§ Work instructions:
Once you have located the line containing "ATOM 18 C C" in the material below, return it exactly along with each line after it through the line containing "ATOM 23 C CA".

- - - -

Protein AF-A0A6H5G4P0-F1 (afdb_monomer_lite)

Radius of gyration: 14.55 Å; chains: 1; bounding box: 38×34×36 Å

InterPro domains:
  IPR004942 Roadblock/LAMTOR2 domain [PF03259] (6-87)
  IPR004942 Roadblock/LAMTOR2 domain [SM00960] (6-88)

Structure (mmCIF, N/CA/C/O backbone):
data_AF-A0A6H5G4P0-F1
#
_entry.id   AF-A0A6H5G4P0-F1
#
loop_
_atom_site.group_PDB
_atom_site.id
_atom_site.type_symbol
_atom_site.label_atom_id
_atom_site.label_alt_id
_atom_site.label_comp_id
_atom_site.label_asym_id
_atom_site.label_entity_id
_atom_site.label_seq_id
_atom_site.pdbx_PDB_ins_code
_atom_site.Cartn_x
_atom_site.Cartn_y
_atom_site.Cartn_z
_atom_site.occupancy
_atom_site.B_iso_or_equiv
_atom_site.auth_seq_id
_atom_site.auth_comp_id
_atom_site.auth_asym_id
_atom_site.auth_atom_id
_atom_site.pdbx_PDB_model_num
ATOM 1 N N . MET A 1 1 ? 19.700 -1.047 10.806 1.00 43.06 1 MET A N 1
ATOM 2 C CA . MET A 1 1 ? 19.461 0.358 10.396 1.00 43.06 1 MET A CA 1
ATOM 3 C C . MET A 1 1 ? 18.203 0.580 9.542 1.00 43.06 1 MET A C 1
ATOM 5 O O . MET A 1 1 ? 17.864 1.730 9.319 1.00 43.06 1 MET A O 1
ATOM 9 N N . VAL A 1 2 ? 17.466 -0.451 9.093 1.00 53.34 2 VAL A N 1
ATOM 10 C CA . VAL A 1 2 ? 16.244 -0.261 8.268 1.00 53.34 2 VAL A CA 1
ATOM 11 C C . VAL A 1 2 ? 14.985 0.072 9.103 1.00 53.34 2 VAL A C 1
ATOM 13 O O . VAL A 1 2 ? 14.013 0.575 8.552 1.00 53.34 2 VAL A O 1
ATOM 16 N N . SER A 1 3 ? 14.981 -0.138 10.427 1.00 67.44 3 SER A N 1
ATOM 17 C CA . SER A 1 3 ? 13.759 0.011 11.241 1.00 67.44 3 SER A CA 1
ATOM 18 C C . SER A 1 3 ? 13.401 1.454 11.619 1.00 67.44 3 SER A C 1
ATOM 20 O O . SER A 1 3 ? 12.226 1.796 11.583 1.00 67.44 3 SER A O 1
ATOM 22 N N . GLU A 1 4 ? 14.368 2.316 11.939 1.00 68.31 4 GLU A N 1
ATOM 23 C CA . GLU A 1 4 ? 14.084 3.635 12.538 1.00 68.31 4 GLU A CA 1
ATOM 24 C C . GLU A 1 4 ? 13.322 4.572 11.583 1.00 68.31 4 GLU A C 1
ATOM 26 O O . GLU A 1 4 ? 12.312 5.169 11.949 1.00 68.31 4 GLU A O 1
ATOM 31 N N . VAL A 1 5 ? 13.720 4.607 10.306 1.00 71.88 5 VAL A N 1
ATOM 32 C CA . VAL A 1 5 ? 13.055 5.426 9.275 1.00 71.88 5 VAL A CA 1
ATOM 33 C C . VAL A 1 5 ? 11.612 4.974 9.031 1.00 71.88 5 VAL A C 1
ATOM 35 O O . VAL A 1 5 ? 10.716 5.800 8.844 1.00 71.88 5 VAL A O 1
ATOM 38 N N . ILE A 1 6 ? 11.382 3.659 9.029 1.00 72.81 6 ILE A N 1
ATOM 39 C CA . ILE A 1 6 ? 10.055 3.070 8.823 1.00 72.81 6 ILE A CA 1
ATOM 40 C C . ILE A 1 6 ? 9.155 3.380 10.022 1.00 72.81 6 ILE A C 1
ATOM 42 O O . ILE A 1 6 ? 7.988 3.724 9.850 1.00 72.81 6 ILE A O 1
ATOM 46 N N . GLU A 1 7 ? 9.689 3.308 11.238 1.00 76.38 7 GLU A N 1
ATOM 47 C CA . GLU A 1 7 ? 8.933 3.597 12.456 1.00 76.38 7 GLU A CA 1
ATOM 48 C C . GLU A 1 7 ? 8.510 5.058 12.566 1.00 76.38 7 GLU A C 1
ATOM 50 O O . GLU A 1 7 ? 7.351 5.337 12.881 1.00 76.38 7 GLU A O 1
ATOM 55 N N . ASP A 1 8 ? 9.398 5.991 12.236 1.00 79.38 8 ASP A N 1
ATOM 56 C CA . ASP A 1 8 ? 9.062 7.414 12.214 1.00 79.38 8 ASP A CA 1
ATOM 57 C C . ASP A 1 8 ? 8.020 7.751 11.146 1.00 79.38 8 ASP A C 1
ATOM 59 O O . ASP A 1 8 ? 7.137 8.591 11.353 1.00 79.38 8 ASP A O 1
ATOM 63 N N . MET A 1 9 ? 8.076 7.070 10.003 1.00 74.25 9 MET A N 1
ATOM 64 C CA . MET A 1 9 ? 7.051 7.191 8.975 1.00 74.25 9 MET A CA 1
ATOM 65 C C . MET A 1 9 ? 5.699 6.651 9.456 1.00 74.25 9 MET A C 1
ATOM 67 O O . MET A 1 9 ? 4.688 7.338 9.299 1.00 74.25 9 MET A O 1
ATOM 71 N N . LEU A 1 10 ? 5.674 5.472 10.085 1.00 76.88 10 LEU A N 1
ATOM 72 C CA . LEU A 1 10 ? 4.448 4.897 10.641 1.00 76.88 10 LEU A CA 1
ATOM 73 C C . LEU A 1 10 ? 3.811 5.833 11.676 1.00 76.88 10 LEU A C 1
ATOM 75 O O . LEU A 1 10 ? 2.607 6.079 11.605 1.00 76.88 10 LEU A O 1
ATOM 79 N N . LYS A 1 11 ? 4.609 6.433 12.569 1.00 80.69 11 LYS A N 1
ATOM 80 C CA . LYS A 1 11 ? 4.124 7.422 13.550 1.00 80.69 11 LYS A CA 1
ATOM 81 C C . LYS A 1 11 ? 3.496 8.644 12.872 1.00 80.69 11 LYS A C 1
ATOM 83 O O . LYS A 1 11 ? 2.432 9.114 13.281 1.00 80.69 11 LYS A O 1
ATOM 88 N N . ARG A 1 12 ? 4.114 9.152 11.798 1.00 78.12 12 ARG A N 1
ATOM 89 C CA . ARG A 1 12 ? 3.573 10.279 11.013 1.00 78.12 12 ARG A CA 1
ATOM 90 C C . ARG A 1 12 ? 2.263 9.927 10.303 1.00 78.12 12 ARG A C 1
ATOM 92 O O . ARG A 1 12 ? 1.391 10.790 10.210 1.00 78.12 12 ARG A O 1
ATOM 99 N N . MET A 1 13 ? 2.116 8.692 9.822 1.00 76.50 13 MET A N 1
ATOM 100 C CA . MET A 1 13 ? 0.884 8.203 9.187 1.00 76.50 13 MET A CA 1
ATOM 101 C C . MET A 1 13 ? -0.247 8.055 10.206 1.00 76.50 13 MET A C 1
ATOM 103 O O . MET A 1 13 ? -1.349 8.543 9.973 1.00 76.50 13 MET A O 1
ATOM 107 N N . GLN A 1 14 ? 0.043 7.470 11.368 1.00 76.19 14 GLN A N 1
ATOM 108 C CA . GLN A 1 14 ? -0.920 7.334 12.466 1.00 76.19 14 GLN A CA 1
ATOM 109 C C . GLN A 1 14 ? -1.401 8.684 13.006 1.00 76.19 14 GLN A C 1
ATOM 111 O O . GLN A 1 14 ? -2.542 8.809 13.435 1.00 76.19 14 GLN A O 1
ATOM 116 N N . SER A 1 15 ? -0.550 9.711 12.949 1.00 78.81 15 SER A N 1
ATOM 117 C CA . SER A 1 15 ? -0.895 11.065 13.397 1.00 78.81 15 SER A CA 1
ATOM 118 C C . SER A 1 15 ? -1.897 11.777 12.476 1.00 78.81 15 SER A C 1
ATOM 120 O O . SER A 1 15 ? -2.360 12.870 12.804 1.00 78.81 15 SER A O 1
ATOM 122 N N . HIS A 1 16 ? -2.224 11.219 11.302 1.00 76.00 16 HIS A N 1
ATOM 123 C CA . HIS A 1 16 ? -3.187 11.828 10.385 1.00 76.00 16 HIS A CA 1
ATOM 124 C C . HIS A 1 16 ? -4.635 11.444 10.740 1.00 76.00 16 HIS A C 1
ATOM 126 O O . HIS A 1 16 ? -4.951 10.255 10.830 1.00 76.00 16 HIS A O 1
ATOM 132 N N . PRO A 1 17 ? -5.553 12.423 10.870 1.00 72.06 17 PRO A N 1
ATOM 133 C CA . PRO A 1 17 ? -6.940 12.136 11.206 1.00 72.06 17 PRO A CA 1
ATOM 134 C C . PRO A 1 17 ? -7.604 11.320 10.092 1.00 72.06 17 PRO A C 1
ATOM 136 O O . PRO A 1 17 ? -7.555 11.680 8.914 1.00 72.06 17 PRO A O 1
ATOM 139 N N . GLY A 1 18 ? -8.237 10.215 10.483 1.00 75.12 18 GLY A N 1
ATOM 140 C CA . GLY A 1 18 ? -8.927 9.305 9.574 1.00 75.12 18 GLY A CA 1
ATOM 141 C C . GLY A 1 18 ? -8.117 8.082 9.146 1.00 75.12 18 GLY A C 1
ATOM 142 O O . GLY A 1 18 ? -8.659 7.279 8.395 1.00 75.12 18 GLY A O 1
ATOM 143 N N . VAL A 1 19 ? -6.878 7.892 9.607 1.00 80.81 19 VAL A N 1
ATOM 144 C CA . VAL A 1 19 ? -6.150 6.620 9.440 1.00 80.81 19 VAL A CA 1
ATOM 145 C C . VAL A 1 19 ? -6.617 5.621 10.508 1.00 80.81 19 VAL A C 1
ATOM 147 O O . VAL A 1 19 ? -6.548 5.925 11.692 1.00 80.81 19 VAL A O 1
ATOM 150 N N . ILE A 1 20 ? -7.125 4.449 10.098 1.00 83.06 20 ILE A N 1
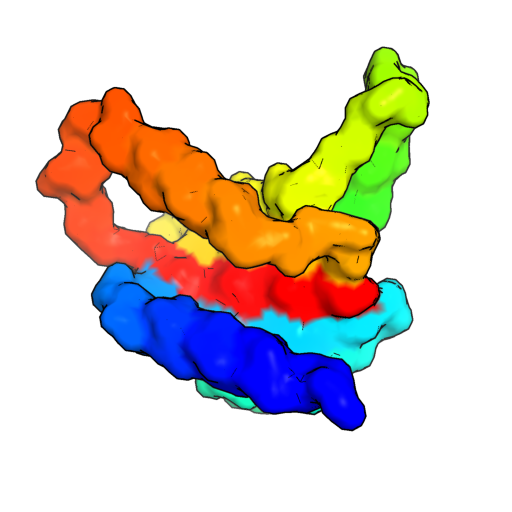ATOM 151 C CA . ILE A 1 20 ? -7.473 3.343 11.017 1.00 83.06 20 ILE A CA 1
ATOM 152 C C . ILE A 1 20 ? -6.207 2.599 11.418 1.00 83.06 20 ILE A C 1
ATOM 154 O O . ILE A 1 20 ? -6.009 2.273 12.583 1.00 83.06 20 ILE A O 1
ATOM 158 N N . GLY A 1 21 ? -5.363 2.296 10.434 1.00 83.62 21 GLY A N 1
ATOM 159 C CA . GLY A 1 21 ? -4.170 1.518 10.679 1.00 83.62 21 GLY A CA 1
ATOM 160 C C . GLY A 1 21 ? -3.273 1.386 9.465 1.00 83.62 21 GLY A C 1
ATOM 161 O O . GLY A 1 21 ? -3.661 1.678 8.330 1.00 83.62 21 GLY A O 1
ATOM 162 N N . SER A 1 22 ? -2.053 0.955 9.737 1.00 84.12 22 SER A N 1
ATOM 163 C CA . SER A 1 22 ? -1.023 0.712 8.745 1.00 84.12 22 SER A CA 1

- - - -

§ Exercise result:
ATOM 18 C C . SER A 1 3 ? 13.401 1.454 11.619 1.00 67.44 3 SER A C 1
ATOM 20 O O . SER A 1 3 ? 12.226 1.796 11.583 1.00 67.44 3 SER A O 1
ATOM 22 N N . GLU A 1 4 ? 14.368 2.316 11.939 1.00 68.31 4 GLU A N 1
ATOM 23 C CA . GLU A 1 4 ? 14.084 3.635 12.538 1.00 68.31 4 GLU A CA 1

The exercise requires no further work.